Now that we have Cloudflare and HarperDB configured, we can now test our custom functions endpoint. You have two options to test out geo load balancing:

  1. If you have a VPN, then you can choose different region to route requests from
  2. Alternatively, you can provision small VMs on different regions on AWS to test out networking 

To test out US-East-1 region (N. Virginia), I’m first setting my location to New York:

Then let’s curl our custom functions endpoint:

```
curl http://harperdb..com:9926/cloudflare
```

We get back:

```
{
  "region": "us-east-1",
  "results": [
    {
      "age": 2,
      "dog_name": "Charlie"
    },
    {
      "age": 4,
      "dog_name": "Coco"
    },
    {
      "age": 7,
      "dog_name": "Penny"
    },
  ]
}
```

Note that region is `us-east-1` as we expect and results show our records ordered by `dog_name` (NOTE: I omitted other fields like id and time fields for clarity). 

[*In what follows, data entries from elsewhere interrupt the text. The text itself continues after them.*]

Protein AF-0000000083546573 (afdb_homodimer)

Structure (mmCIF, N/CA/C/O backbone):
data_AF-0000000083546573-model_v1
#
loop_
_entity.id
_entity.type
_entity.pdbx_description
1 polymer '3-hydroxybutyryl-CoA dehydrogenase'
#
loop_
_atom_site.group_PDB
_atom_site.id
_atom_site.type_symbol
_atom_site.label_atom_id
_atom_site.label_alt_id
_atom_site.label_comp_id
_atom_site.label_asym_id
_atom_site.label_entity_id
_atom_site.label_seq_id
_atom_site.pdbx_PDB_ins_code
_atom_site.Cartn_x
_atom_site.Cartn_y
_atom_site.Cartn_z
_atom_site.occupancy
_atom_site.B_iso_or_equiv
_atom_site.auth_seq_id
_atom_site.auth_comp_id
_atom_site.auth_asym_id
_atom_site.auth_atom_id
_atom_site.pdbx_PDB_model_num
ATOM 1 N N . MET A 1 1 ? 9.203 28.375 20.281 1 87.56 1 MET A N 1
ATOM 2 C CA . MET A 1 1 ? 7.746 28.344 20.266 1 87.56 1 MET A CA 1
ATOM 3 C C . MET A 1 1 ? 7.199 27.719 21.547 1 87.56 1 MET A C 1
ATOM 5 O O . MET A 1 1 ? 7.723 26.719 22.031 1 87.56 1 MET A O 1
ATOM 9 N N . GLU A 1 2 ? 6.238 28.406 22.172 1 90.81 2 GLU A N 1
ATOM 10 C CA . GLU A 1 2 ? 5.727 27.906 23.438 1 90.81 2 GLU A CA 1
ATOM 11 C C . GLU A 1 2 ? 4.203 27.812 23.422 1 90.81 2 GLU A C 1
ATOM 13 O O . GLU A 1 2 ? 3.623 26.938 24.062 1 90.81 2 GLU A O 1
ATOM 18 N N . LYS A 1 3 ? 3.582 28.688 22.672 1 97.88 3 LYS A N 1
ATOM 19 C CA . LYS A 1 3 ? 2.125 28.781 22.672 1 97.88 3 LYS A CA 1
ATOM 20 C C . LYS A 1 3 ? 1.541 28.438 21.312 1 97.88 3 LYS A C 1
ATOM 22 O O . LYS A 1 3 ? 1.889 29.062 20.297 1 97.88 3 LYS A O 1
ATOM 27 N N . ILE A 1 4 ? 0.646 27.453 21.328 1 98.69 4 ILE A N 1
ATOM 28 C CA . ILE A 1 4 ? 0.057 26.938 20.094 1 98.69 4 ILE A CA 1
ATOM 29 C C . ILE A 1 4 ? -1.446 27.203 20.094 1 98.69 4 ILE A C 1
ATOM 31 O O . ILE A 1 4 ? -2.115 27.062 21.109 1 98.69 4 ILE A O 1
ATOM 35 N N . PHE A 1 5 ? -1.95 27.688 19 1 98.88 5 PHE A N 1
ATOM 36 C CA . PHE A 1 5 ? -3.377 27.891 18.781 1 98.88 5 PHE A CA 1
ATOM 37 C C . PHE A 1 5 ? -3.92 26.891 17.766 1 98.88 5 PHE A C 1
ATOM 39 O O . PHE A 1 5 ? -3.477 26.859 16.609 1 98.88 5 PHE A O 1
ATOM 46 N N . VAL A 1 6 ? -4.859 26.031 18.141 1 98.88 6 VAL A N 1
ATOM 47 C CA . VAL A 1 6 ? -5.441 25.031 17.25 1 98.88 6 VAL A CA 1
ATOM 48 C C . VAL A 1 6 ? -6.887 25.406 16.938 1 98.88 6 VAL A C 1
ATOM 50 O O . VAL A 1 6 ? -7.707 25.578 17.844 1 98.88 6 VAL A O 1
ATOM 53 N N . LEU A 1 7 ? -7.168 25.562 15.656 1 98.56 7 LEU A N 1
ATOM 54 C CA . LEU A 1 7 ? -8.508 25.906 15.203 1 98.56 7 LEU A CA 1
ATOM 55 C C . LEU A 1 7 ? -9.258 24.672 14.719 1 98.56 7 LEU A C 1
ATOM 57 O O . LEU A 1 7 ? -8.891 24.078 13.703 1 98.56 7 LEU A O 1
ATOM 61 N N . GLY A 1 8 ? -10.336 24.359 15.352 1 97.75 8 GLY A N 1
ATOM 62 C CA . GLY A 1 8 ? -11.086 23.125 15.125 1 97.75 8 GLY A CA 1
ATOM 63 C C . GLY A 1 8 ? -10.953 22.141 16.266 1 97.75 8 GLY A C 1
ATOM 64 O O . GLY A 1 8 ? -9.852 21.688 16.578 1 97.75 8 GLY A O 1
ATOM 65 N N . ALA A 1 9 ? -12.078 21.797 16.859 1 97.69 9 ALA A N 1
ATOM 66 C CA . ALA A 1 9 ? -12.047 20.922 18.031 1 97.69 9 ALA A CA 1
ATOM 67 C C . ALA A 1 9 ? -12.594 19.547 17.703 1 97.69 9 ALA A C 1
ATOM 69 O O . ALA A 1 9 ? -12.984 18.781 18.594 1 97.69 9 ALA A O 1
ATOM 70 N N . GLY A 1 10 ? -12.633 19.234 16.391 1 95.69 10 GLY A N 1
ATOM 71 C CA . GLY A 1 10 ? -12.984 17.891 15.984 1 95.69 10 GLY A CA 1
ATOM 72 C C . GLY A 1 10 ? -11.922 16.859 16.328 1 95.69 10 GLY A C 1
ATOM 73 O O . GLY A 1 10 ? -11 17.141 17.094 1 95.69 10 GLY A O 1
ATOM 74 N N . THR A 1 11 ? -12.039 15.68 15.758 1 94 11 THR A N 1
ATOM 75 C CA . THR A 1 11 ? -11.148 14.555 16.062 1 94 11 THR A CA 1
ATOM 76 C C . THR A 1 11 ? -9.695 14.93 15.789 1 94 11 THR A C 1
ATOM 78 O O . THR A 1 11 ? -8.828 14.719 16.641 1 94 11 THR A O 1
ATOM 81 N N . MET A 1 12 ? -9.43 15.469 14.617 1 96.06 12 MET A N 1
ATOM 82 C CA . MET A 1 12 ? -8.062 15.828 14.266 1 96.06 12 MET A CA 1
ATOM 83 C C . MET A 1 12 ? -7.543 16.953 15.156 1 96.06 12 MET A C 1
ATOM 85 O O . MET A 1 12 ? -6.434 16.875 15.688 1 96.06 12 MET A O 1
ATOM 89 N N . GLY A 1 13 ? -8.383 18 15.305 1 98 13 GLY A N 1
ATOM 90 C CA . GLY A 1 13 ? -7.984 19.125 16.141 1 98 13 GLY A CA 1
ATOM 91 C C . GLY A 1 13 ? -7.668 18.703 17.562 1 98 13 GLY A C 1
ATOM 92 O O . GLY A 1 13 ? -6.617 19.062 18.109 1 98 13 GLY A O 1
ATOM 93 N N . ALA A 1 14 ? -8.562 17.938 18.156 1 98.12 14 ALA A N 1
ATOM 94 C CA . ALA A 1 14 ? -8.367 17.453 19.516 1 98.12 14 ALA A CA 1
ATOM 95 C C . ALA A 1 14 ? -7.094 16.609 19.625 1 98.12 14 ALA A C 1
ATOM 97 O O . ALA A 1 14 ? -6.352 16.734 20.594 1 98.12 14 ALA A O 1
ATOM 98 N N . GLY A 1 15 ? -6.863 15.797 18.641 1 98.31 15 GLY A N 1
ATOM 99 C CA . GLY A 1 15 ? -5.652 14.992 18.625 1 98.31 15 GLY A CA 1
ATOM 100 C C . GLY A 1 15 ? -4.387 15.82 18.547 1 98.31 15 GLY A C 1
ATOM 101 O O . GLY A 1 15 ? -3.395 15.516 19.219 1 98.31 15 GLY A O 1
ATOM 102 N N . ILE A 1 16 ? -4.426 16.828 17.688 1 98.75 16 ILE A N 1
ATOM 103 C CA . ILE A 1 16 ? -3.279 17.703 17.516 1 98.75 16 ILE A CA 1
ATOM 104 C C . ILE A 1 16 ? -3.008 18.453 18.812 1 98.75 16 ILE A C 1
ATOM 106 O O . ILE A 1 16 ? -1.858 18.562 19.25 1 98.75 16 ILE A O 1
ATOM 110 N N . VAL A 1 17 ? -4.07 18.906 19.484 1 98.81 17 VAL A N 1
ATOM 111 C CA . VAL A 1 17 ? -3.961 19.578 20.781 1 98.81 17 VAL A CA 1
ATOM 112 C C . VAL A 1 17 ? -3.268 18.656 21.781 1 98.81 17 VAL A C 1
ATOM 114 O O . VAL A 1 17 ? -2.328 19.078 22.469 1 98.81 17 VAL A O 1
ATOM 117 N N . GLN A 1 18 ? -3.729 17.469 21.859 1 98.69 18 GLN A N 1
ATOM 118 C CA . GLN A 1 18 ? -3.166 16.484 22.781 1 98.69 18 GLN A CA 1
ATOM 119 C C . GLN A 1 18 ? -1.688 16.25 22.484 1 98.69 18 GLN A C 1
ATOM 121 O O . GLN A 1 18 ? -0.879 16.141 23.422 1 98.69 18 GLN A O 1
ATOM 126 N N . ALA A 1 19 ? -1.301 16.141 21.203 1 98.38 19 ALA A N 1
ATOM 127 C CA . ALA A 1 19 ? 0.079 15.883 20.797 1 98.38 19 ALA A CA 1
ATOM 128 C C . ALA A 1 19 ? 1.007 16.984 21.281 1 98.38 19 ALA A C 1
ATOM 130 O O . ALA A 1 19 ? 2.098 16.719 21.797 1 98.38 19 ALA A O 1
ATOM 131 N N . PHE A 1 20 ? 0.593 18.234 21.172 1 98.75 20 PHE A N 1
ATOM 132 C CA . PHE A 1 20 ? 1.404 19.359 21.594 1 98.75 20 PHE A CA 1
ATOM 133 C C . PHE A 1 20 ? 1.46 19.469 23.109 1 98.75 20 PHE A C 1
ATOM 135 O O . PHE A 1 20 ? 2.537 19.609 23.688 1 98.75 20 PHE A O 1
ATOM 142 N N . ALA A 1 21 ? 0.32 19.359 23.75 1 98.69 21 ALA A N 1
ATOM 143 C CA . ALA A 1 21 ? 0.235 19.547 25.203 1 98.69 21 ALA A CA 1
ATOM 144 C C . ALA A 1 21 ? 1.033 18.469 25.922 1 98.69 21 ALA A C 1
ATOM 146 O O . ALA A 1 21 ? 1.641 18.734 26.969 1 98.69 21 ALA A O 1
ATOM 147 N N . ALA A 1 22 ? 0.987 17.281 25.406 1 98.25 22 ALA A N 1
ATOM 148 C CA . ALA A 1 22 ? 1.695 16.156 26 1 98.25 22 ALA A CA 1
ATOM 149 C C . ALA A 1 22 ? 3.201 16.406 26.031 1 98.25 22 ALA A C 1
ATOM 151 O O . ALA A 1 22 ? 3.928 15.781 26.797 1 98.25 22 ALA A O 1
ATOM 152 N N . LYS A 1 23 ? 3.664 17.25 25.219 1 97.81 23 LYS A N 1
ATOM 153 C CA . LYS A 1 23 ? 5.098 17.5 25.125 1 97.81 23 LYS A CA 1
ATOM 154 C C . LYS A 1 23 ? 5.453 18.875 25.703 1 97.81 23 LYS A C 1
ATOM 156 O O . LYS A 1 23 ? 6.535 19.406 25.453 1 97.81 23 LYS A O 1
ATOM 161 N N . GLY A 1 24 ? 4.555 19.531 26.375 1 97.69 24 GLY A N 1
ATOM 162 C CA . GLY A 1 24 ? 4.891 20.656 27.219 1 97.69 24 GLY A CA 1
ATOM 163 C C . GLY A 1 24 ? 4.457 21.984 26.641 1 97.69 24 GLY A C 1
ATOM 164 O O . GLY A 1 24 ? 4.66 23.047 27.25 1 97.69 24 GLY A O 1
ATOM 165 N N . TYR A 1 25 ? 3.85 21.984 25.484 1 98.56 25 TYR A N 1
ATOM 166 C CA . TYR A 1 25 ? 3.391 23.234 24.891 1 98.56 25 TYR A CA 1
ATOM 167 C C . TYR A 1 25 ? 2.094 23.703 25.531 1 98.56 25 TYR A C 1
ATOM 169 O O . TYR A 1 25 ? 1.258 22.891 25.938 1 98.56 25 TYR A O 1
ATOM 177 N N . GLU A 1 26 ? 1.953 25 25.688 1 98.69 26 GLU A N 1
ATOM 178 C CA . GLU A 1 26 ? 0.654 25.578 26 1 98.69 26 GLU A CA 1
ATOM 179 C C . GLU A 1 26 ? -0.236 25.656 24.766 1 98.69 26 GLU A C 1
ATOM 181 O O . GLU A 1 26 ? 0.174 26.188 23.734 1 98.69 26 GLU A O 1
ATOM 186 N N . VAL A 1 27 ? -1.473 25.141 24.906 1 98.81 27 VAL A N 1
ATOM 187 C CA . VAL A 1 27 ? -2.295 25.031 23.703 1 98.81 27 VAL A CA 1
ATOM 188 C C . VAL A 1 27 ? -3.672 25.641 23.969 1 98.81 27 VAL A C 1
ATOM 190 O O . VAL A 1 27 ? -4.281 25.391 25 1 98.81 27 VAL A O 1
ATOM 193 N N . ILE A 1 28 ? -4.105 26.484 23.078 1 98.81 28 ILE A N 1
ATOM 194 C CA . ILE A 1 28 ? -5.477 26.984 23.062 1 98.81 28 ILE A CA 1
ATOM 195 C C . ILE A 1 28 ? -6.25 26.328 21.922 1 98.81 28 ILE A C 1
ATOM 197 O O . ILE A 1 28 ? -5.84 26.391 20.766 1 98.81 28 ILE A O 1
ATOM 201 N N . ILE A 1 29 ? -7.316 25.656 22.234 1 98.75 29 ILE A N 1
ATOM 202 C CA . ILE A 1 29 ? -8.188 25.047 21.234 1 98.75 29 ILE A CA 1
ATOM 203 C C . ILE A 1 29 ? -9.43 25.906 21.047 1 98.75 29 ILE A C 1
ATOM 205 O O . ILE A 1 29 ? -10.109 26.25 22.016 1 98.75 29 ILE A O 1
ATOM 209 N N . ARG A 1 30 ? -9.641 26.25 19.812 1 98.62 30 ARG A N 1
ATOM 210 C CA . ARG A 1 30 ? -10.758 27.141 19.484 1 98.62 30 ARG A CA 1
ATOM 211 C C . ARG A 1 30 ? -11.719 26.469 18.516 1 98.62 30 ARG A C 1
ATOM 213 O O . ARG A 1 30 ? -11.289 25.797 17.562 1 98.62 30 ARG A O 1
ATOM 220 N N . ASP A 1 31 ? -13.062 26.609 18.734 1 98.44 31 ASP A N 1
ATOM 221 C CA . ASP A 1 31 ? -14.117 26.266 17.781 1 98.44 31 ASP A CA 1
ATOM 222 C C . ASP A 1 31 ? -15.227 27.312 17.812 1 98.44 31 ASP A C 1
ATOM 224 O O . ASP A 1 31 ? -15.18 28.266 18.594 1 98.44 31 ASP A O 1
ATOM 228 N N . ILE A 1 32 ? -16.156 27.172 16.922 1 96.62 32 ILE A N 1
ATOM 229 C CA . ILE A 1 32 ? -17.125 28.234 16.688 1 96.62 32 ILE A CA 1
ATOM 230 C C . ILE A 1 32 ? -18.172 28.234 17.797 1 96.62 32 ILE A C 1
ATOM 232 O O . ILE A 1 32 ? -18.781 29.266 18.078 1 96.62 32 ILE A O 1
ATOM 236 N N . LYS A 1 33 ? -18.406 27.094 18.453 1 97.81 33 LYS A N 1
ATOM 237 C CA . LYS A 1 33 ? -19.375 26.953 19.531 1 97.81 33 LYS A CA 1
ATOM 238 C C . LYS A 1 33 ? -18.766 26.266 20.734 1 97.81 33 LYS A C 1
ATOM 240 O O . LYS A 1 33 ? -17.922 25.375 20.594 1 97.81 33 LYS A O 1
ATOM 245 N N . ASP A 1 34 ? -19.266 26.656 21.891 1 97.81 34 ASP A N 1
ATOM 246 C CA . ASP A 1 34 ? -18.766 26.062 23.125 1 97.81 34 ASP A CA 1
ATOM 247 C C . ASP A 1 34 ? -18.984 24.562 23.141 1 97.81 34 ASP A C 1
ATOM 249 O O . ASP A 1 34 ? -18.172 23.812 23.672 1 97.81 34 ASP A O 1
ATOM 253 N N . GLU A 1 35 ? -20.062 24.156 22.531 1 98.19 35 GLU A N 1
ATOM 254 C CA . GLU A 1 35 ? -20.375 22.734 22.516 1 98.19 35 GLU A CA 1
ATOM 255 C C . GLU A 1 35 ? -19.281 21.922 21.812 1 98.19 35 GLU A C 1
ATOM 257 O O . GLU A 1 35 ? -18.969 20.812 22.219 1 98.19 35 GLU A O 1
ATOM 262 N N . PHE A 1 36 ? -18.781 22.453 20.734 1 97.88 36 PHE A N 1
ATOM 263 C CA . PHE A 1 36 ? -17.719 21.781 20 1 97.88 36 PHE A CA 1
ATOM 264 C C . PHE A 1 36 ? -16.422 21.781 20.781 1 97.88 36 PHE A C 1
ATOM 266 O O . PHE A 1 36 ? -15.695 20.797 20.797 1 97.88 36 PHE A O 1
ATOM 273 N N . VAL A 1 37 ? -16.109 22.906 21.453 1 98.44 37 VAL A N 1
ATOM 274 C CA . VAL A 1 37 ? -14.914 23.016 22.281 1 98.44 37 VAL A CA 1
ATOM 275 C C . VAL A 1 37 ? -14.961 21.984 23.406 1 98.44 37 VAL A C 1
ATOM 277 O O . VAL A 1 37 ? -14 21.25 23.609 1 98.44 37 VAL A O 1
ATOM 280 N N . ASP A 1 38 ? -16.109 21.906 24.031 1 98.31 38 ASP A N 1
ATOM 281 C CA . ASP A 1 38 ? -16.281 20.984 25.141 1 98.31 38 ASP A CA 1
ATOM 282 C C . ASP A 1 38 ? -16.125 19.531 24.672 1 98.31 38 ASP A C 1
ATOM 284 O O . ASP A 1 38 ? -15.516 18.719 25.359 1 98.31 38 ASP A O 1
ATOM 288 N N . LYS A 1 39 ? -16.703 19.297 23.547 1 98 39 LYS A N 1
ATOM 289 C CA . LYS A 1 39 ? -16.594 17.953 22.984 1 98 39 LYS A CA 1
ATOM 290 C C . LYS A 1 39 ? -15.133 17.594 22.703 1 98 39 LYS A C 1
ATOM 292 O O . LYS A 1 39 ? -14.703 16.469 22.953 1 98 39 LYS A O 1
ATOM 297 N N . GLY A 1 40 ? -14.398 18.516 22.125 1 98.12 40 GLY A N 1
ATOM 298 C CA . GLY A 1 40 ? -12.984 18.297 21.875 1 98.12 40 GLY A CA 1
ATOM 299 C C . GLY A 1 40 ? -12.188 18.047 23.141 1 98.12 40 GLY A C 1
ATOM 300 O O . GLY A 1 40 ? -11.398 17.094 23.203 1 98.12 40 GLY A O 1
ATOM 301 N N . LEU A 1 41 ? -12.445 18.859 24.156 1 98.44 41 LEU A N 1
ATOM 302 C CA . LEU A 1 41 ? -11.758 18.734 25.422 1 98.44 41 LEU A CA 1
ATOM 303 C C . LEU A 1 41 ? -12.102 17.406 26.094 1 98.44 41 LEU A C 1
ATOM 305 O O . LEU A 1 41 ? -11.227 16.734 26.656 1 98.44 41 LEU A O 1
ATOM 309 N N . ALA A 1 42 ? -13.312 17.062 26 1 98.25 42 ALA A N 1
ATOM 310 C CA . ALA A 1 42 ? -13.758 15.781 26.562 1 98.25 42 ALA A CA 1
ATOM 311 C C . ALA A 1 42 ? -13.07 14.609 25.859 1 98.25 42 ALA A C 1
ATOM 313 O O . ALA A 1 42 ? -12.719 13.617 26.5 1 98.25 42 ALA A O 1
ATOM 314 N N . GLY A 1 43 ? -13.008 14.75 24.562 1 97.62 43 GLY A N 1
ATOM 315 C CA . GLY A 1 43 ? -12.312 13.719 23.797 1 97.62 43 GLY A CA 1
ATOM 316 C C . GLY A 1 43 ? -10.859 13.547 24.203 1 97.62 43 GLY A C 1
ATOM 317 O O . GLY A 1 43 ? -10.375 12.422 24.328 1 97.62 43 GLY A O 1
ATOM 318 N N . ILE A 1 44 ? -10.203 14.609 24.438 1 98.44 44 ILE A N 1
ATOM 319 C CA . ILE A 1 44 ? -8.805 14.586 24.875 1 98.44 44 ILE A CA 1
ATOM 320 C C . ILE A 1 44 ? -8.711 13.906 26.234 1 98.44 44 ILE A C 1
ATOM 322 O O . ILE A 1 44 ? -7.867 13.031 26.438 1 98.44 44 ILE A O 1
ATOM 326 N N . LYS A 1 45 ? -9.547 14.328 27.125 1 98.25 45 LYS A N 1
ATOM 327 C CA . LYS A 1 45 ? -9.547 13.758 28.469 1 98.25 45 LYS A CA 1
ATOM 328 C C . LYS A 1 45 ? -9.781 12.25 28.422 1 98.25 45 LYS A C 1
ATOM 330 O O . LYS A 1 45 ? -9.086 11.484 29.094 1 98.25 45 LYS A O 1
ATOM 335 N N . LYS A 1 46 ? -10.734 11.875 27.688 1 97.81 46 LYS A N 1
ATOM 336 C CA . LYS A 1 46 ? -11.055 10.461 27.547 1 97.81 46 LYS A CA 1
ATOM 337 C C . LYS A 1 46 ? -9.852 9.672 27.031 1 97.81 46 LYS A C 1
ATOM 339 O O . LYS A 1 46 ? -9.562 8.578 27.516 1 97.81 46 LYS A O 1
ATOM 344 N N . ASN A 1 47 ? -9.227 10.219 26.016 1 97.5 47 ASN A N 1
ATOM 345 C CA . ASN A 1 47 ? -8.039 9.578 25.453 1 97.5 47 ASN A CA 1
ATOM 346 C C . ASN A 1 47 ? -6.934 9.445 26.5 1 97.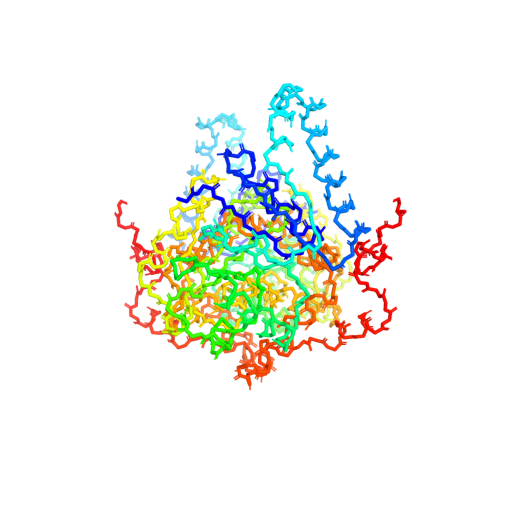5 47 ASN A C 1
ATOM 348 O O . ASN A 1 47 ? -6.262 8.414 26.578 1 97.5 47 ASN A O 1
ATOM 352 N N . LEU A 1 48 ? -6.695 10.438 27.281 1 98.25 48 LEU A N 1
ATOM 353 C CA . LEU A 1 48 ? -5.664 10.43 28.312 1 98.25 48 LEU A CA 1
ATOM 354 C C . LEU A 1 48 ? -6.012 9.438 29.422 1 98.25 48 LEU A C 1
ATOM 356 O O . LEU A 1 48 ? -5.133 8.758 29.953 1 98.25 48 LEU A O 1
ATOM 360 N N . GLU A 1 49 ? -7.285 9.383 29.75 1 98.25 49 GLU A N 1
ATOM 361 C CA . GLU A 1 49 ? -7.738 8.414 30.75 1 98.25 49 GLU A CA 1
ATOM 362 C C . GLU A 1 49 ? -7.461 6.984 30.297 1 98.25 49 GLU A C 1
ATOM 364 O O . GLU A 1 49 ? -7.086 6.129 31.109 1 98.25 49 GLU A O 1
ATOM 369 N N . ARG A 1 50 ? -7.684 6.77 29.094 1 96.88 50 ARG A N 1
ATOM 370 C CA . ARG A 1 50 ? -7.387 5.457 28.531 1 96.88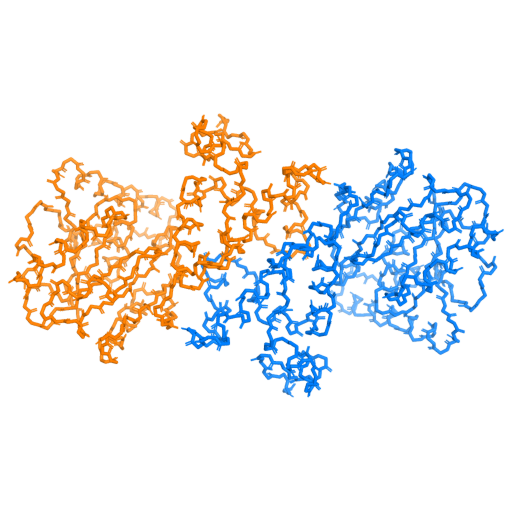 50 ARG A CA 1
ATOM 371 C C . ARG A 1 50 ? -5.902 5.129 28.656 1 96.88 50 ARG A C 1
ATOM 373 O O . ARG A 1 50 ? -5.539 3.988 28.969 1 96.88 50 ARG A O 1
ATOM 380 N N . LEU A 1 51 ? -5.035 6.09 28.406 1 97.31 51 LEU A N 1
ATOM 381 C CA . LEU A 1 51 ? -3.596 5.895 28.547 1 97.31 51 LEU A CA 1
ATOM 382 C C . LEU A 1 51 ? -3.221 5.586 29.984 1 97.31 51 LEU A C 1
ATOM 384 O O . LEU A 1 51 ? -2.322 4.781 30.25 1 97.31 51 LEU A O 1
ATOM 388 N N . VAL A 1 52 ? -3.893 6.238 30.906 1 97.56 52 VAL A N 1
ATOM 389 C CA . VAL A 1 52 ? -3.674 5.977 32.312 1 97.56 52 VAL A CA 1
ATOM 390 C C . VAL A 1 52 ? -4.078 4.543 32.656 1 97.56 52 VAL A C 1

Now let’s switch our region to the West Coast. I set my VPN to Los Angeles. Sending the same curl command now returns:

```
{
  "region": "us-west-1",
  "results": [
    {
      "age": 2,
      "dog_name": "Charlie"
    },
    {
      "age": 4,
      "dog_name": "Coco"
    },
    {
      "age": 3,
      "dog_name": "Max"
    },
    {
      "age": 7,
      "dog_name": "Penny"
    },
  ]
}
```

We can verify that it routed our traffic to our second instance of HarperDB running on US-West-1 region with the 4 records from before. 

Wrapping Up

In this three part series, we saw how to set up the replication feature in HarperDB. In part one, we inserted records directly via the exposed ports on the VMs. Then in part two, we put those ports behind a load balancer and used the random steering policy to insert records bi-directionally. Finally, in this article, we added in a custom function with a geo steering policy to show how to route requests based on the client's geo location. 

Even though we used a simple topology in this example, you can get more creative with the topology to fit the use case you need. For redundancy, for example, you may have multiple instances of HarperDB in each region. You’d use geo load balancing to route traffic between regions, and random load balancing to select an instance within the region.